### Required work
Repeat precisely the span of lines below that opens with the line containing "Protein AF-0000000072276918 (afdb_homodimer)" and closes with the line containing "pLDDT: mean 82.16, std", both included.
Start of Material for the task
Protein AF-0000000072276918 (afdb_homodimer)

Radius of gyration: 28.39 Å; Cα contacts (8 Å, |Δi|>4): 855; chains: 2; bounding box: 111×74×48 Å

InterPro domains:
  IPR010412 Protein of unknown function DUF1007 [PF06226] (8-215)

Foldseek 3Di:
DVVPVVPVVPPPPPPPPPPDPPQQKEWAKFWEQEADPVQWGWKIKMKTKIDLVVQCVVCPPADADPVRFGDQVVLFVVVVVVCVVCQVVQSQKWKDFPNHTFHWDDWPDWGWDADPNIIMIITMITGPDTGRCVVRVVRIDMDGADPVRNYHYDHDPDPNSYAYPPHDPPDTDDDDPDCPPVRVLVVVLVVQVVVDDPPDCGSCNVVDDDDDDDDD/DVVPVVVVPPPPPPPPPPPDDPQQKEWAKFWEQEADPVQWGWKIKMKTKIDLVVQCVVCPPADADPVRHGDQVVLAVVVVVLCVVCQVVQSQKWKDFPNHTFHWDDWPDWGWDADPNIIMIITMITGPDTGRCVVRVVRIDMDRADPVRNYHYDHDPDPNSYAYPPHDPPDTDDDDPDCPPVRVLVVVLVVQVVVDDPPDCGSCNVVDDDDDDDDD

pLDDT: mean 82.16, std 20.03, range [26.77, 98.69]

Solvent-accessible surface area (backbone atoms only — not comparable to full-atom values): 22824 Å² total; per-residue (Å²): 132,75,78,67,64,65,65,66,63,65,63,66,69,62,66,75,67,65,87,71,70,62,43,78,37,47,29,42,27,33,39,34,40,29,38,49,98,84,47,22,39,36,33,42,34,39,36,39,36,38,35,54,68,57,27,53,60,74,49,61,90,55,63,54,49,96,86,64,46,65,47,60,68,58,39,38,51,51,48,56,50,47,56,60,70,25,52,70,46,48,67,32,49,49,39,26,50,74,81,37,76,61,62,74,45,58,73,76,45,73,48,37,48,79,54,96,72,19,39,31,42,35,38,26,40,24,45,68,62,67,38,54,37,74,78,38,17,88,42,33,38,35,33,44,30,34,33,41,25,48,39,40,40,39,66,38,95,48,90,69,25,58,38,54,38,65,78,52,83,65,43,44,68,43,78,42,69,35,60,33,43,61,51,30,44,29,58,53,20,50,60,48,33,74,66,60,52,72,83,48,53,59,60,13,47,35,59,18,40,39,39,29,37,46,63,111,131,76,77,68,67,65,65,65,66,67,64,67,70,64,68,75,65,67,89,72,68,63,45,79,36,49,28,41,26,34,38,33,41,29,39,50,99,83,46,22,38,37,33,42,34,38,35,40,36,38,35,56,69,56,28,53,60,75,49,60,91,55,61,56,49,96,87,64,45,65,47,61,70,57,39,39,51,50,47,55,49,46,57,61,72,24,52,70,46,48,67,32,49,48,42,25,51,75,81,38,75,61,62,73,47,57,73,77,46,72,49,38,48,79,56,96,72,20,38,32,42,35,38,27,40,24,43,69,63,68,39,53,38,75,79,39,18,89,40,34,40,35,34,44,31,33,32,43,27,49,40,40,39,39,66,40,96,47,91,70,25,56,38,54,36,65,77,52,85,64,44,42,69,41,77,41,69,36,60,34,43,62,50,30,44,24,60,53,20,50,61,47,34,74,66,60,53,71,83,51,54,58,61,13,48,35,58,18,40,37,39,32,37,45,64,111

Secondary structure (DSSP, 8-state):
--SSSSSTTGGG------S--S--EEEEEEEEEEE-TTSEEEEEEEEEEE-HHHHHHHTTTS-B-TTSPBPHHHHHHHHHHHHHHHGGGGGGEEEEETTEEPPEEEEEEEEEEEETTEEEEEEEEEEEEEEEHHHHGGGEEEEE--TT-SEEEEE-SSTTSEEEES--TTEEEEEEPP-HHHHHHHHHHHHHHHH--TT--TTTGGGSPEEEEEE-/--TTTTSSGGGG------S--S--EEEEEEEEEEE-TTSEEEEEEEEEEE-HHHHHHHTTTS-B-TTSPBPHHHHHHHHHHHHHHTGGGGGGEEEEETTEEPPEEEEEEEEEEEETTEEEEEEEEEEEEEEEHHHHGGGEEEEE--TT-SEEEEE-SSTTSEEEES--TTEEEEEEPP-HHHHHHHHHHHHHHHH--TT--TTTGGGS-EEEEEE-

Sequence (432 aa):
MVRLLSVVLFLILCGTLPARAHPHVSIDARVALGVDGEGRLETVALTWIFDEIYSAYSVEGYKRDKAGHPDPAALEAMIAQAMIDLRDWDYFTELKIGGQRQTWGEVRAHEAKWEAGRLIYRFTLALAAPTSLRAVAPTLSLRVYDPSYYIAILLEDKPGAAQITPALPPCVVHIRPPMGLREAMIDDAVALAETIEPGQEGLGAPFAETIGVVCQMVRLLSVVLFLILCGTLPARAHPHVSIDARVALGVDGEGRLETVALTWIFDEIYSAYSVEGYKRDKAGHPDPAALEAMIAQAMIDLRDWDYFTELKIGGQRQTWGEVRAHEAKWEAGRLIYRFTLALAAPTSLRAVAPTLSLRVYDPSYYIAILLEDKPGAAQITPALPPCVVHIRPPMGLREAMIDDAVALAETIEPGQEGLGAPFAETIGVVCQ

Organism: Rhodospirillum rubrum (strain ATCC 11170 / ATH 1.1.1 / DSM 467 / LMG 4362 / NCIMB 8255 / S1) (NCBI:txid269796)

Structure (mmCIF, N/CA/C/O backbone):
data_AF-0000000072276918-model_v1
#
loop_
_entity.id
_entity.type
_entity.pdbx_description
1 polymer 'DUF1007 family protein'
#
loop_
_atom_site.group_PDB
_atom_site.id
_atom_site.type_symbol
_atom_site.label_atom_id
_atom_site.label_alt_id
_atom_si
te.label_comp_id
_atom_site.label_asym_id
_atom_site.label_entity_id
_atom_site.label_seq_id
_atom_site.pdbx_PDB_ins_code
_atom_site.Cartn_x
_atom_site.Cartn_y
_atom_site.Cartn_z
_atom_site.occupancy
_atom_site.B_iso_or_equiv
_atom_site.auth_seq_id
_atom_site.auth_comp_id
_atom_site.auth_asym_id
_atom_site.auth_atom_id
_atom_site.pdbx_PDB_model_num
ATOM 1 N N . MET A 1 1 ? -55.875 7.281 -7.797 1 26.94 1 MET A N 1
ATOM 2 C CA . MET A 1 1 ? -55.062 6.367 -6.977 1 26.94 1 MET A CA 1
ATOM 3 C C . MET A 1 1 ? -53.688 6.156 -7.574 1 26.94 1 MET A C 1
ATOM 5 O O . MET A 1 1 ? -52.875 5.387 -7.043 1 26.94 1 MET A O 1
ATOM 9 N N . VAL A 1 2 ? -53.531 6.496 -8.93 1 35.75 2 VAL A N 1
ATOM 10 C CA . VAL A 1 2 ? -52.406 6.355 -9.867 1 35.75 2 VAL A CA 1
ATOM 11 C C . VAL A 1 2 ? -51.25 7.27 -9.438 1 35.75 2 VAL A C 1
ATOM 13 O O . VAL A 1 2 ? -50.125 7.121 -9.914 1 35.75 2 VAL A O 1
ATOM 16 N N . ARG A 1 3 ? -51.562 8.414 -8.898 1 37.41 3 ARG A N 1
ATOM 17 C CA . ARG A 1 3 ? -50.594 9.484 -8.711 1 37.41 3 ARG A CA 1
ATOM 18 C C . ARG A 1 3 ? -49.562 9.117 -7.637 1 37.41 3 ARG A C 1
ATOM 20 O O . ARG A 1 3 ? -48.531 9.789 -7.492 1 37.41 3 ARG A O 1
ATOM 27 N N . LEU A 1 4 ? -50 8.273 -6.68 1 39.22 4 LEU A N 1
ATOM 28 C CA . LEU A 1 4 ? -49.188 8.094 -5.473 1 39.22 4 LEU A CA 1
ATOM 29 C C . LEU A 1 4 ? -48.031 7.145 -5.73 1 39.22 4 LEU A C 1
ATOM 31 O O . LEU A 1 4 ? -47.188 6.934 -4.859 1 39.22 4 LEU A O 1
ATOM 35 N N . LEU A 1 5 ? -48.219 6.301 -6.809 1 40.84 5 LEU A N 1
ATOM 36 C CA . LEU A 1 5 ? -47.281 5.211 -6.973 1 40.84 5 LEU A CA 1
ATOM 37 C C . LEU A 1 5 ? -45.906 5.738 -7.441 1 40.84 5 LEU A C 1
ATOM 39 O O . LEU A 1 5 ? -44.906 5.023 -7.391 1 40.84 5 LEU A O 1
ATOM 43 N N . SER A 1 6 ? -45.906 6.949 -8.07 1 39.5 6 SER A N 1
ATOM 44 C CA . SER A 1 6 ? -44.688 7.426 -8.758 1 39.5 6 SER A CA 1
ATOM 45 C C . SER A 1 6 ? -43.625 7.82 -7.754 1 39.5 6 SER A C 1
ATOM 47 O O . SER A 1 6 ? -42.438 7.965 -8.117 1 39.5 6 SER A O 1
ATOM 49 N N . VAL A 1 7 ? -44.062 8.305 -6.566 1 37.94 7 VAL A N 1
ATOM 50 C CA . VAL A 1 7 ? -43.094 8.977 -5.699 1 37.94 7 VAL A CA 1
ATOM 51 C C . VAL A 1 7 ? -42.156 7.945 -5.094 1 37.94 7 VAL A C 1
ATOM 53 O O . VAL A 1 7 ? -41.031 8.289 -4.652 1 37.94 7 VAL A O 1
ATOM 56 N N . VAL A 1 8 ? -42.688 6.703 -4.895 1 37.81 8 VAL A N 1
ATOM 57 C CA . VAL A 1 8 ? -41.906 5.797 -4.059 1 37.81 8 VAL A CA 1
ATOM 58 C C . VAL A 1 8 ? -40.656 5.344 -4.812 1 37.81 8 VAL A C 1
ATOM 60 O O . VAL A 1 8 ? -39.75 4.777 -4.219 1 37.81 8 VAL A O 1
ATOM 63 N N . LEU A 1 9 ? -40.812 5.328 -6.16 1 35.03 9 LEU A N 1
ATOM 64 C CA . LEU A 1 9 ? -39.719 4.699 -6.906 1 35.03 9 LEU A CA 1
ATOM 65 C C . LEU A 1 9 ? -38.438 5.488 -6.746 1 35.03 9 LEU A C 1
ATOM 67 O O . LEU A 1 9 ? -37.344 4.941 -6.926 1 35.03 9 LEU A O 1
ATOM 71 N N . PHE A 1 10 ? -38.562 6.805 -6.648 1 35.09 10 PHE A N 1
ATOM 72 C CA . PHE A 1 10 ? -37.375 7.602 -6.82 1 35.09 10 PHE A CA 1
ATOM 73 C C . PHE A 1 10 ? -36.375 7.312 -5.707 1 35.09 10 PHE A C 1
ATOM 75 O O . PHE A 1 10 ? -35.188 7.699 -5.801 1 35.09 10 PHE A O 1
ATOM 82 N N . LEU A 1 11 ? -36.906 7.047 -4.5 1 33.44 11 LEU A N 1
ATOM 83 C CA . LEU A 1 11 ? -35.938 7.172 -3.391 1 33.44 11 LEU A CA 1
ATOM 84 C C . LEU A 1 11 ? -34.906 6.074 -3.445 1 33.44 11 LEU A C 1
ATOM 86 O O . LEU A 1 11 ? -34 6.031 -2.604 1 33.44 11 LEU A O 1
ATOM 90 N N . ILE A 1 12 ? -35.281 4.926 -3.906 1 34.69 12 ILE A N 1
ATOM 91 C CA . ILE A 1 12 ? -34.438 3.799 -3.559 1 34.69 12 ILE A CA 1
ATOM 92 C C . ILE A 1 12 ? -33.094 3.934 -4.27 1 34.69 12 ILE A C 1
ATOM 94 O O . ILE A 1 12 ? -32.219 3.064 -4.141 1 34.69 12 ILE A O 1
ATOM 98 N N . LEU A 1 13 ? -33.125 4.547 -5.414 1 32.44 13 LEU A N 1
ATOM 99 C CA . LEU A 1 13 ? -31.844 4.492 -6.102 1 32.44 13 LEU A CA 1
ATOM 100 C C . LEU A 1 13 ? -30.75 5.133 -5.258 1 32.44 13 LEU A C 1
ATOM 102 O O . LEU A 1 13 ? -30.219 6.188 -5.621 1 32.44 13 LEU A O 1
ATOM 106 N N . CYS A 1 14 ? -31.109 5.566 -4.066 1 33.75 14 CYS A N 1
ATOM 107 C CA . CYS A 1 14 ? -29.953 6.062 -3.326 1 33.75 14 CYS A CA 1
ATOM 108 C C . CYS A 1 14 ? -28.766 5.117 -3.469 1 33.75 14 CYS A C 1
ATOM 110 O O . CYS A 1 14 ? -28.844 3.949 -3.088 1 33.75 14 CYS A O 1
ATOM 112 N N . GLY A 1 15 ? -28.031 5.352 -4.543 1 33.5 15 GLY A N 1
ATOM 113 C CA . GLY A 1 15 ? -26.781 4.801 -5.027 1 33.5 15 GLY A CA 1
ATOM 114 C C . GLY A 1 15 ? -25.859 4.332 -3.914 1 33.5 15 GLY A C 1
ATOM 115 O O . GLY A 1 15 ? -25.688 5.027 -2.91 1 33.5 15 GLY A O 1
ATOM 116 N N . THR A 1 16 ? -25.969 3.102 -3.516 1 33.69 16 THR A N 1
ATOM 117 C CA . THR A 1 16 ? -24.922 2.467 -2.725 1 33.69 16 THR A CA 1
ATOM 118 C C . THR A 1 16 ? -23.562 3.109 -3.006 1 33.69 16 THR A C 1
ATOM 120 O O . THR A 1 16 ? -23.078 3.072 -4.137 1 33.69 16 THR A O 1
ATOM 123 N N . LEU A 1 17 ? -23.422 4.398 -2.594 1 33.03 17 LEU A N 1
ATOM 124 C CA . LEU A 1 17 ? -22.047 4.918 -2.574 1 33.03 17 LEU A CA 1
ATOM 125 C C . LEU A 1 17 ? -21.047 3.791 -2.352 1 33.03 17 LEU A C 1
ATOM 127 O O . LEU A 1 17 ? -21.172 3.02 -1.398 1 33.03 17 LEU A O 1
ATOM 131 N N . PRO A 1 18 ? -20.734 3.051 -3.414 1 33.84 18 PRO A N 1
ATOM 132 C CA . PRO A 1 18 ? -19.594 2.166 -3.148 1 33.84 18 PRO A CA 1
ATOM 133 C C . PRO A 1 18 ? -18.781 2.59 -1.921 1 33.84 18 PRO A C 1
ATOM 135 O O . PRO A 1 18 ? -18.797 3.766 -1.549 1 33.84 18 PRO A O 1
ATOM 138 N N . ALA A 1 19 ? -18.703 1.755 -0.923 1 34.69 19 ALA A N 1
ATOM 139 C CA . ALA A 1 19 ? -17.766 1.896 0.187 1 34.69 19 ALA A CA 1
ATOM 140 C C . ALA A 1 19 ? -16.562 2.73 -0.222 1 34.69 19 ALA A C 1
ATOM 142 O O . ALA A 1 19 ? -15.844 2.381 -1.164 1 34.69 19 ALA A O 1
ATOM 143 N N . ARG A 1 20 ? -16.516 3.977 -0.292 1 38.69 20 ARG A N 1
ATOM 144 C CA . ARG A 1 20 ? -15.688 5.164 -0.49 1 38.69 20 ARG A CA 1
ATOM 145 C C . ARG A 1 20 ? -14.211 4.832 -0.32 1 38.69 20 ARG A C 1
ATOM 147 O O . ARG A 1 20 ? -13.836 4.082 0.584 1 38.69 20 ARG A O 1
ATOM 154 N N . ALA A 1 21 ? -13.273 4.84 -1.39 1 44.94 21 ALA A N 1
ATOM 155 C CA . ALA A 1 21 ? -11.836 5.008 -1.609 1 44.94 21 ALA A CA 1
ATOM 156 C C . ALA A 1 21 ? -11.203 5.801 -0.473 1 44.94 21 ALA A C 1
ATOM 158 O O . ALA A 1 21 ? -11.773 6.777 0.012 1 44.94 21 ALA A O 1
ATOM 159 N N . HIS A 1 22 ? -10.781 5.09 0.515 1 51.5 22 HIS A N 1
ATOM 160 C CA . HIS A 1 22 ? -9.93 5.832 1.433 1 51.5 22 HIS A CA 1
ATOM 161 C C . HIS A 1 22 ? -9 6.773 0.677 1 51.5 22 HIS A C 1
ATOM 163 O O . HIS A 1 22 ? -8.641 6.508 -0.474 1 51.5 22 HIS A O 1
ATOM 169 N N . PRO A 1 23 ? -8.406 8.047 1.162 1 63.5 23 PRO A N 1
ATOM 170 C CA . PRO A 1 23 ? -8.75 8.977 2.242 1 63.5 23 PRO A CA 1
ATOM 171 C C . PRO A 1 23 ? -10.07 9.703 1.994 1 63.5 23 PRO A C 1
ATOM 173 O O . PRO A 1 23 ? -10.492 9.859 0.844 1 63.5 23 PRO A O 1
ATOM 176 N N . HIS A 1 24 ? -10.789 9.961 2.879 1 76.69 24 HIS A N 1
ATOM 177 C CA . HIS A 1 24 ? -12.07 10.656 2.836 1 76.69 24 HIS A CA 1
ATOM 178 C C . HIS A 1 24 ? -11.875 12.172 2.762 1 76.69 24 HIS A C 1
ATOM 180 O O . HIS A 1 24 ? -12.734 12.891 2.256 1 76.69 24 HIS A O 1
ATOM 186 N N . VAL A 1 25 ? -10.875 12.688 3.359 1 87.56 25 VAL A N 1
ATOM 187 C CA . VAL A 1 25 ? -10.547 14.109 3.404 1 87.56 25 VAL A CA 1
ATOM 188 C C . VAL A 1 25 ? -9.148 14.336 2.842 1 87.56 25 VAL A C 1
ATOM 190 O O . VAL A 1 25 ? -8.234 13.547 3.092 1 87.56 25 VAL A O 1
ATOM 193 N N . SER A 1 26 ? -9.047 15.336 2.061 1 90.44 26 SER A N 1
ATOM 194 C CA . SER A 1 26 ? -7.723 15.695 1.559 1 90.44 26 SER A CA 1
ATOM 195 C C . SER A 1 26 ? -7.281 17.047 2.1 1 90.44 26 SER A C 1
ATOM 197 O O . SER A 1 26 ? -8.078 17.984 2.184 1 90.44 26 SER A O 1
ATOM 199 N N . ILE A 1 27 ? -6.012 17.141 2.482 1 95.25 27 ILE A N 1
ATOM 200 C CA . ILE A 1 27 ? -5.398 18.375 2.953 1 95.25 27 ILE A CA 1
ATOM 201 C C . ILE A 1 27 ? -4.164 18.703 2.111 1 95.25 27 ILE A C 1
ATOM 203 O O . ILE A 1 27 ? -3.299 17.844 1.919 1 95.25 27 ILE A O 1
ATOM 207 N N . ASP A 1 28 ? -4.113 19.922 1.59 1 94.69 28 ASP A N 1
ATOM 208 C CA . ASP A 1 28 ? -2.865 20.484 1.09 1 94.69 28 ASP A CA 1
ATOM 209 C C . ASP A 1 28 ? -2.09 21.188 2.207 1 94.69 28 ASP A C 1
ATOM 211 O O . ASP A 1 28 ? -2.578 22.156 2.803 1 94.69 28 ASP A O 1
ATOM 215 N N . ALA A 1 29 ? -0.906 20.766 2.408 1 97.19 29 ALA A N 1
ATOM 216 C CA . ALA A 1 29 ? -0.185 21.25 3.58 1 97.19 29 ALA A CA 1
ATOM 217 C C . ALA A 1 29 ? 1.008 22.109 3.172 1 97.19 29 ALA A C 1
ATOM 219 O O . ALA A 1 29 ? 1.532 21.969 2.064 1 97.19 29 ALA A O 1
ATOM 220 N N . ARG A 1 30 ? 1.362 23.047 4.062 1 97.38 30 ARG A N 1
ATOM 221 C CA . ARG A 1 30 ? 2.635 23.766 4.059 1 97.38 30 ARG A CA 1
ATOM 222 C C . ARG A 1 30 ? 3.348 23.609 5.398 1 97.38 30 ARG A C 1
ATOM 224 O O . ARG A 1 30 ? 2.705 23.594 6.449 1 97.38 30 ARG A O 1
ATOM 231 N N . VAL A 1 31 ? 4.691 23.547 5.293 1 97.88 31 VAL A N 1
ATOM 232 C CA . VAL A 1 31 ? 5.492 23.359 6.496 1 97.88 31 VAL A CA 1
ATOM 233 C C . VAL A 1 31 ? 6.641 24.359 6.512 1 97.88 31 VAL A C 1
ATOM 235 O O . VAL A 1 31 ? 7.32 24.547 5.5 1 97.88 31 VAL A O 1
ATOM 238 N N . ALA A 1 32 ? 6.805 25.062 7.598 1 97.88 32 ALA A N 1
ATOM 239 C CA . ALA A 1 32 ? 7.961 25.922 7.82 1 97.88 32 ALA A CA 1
End of Material for the task
Start of Material for the task
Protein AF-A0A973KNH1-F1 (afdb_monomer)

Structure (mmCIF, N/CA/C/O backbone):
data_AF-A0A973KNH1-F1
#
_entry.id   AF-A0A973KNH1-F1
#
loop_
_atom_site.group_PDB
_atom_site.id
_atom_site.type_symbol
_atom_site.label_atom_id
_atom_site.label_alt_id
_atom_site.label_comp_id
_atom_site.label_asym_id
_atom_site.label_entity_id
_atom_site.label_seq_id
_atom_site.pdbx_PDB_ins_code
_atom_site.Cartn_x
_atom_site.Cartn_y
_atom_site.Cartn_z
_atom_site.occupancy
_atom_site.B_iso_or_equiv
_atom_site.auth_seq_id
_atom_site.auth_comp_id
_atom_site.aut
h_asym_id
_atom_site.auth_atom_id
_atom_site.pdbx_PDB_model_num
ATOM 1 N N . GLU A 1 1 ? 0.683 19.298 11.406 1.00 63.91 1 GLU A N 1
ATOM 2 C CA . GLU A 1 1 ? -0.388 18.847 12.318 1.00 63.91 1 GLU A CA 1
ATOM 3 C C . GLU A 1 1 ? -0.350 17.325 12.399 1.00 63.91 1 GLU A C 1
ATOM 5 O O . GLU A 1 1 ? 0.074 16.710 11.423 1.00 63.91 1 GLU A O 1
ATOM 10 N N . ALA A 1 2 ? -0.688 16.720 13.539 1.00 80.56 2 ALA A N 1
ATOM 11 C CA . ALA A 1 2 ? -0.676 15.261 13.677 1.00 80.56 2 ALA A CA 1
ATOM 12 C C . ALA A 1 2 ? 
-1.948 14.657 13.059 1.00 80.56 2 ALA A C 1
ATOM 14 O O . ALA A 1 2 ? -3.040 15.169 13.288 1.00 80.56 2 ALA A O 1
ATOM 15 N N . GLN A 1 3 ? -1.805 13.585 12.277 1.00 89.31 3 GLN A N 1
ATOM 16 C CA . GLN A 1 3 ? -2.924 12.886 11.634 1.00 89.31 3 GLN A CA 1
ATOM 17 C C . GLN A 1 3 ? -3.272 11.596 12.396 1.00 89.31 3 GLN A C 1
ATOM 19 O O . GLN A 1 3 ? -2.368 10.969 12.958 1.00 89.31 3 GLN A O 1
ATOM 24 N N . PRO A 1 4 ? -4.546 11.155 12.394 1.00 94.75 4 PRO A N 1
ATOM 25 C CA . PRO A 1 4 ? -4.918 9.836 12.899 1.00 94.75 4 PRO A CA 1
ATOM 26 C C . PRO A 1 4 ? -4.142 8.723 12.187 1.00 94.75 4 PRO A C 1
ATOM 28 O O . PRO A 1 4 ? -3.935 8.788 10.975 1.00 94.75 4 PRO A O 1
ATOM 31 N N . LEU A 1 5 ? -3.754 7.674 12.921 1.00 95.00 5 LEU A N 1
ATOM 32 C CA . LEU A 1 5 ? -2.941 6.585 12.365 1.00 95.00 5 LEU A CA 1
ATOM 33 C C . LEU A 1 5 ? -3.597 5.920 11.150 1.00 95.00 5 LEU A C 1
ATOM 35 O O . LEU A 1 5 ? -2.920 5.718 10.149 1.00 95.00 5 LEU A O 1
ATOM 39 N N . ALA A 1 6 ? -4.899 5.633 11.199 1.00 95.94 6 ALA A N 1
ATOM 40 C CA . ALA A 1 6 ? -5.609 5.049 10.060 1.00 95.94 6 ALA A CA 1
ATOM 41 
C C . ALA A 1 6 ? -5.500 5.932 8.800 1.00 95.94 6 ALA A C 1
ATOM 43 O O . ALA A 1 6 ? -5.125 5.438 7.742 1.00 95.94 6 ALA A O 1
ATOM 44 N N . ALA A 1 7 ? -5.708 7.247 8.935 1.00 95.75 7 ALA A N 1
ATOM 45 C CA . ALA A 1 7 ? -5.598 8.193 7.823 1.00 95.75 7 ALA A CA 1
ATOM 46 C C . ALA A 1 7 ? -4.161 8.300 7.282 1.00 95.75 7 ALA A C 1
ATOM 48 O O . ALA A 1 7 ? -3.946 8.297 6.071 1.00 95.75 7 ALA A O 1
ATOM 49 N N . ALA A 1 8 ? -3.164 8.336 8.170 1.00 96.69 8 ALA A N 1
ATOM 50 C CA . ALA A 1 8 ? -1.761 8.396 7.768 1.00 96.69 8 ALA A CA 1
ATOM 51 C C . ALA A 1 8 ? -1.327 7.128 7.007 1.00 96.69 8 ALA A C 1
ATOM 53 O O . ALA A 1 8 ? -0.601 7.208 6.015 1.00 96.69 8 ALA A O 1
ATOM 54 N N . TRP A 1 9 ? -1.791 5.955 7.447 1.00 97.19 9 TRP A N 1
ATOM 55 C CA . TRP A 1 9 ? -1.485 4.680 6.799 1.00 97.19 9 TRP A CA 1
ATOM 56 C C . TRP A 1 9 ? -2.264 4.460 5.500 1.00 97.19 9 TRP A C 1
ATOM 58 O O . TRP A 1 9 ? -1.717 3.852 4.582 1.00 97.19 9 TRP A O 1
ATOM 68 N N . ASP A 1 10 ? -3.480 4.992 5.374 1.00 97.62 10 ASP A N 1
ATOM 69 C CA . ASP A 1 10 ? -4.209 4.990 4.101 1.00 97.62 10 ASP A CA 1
End of Material for the task
### Solution for this task
Protein AF-0000000072276918 (afdb_homodimer)

Radius of gyration: 28.39 Å; Cα contacts (8 Å, |Δi|>4): 855; chains: 2; bounding box: 111×74×48 Å

InterPro domains:
  IPR010412 Protein of unknown function DUF1007 [PF06226] (8-215)

Foldseek 3Di:
DVVPVVPVVPPPPPPPPPPDPPQQKEWAKFWEQEADPVQWGWKIKMKTKIDLVVQCVVCPPADADPVRFGDQVVLFVVVVVVCVVCQVVQSQKWKDFPNHTFHWDDWPDWGWDADPNIIMIITMITGPDTGRCVVRVVRIDMDGADPVRNYHYDHDPDPNSYAYPPHDPPDTDDDDPDCPPVRVLVVVLVVQVVVDDPPDCGSCNVVDDDDDDDDD/DVVPVVVVPPPPPPPPPPPDDPQQKEWAKFWEQEADPVQWGWKIKMKTKIDLVVQCVVCPPADADPVRHGDQVVLAVVVVVLCVVCQVVQSQKWKDFPNHTFHWDDWPDWGWDADPNIIMIITMITGPDTGRCVVRVVRIDMDRADPVRNYHYDHDPDPNSYAYPPHDPPDTDDDDPDCPPVRVLVVVLVVQVVVDDPPDCGSCNVVDDDDDDDDD

pLDDT: mean 82.16, std 20.03, range [26.77, 98.69]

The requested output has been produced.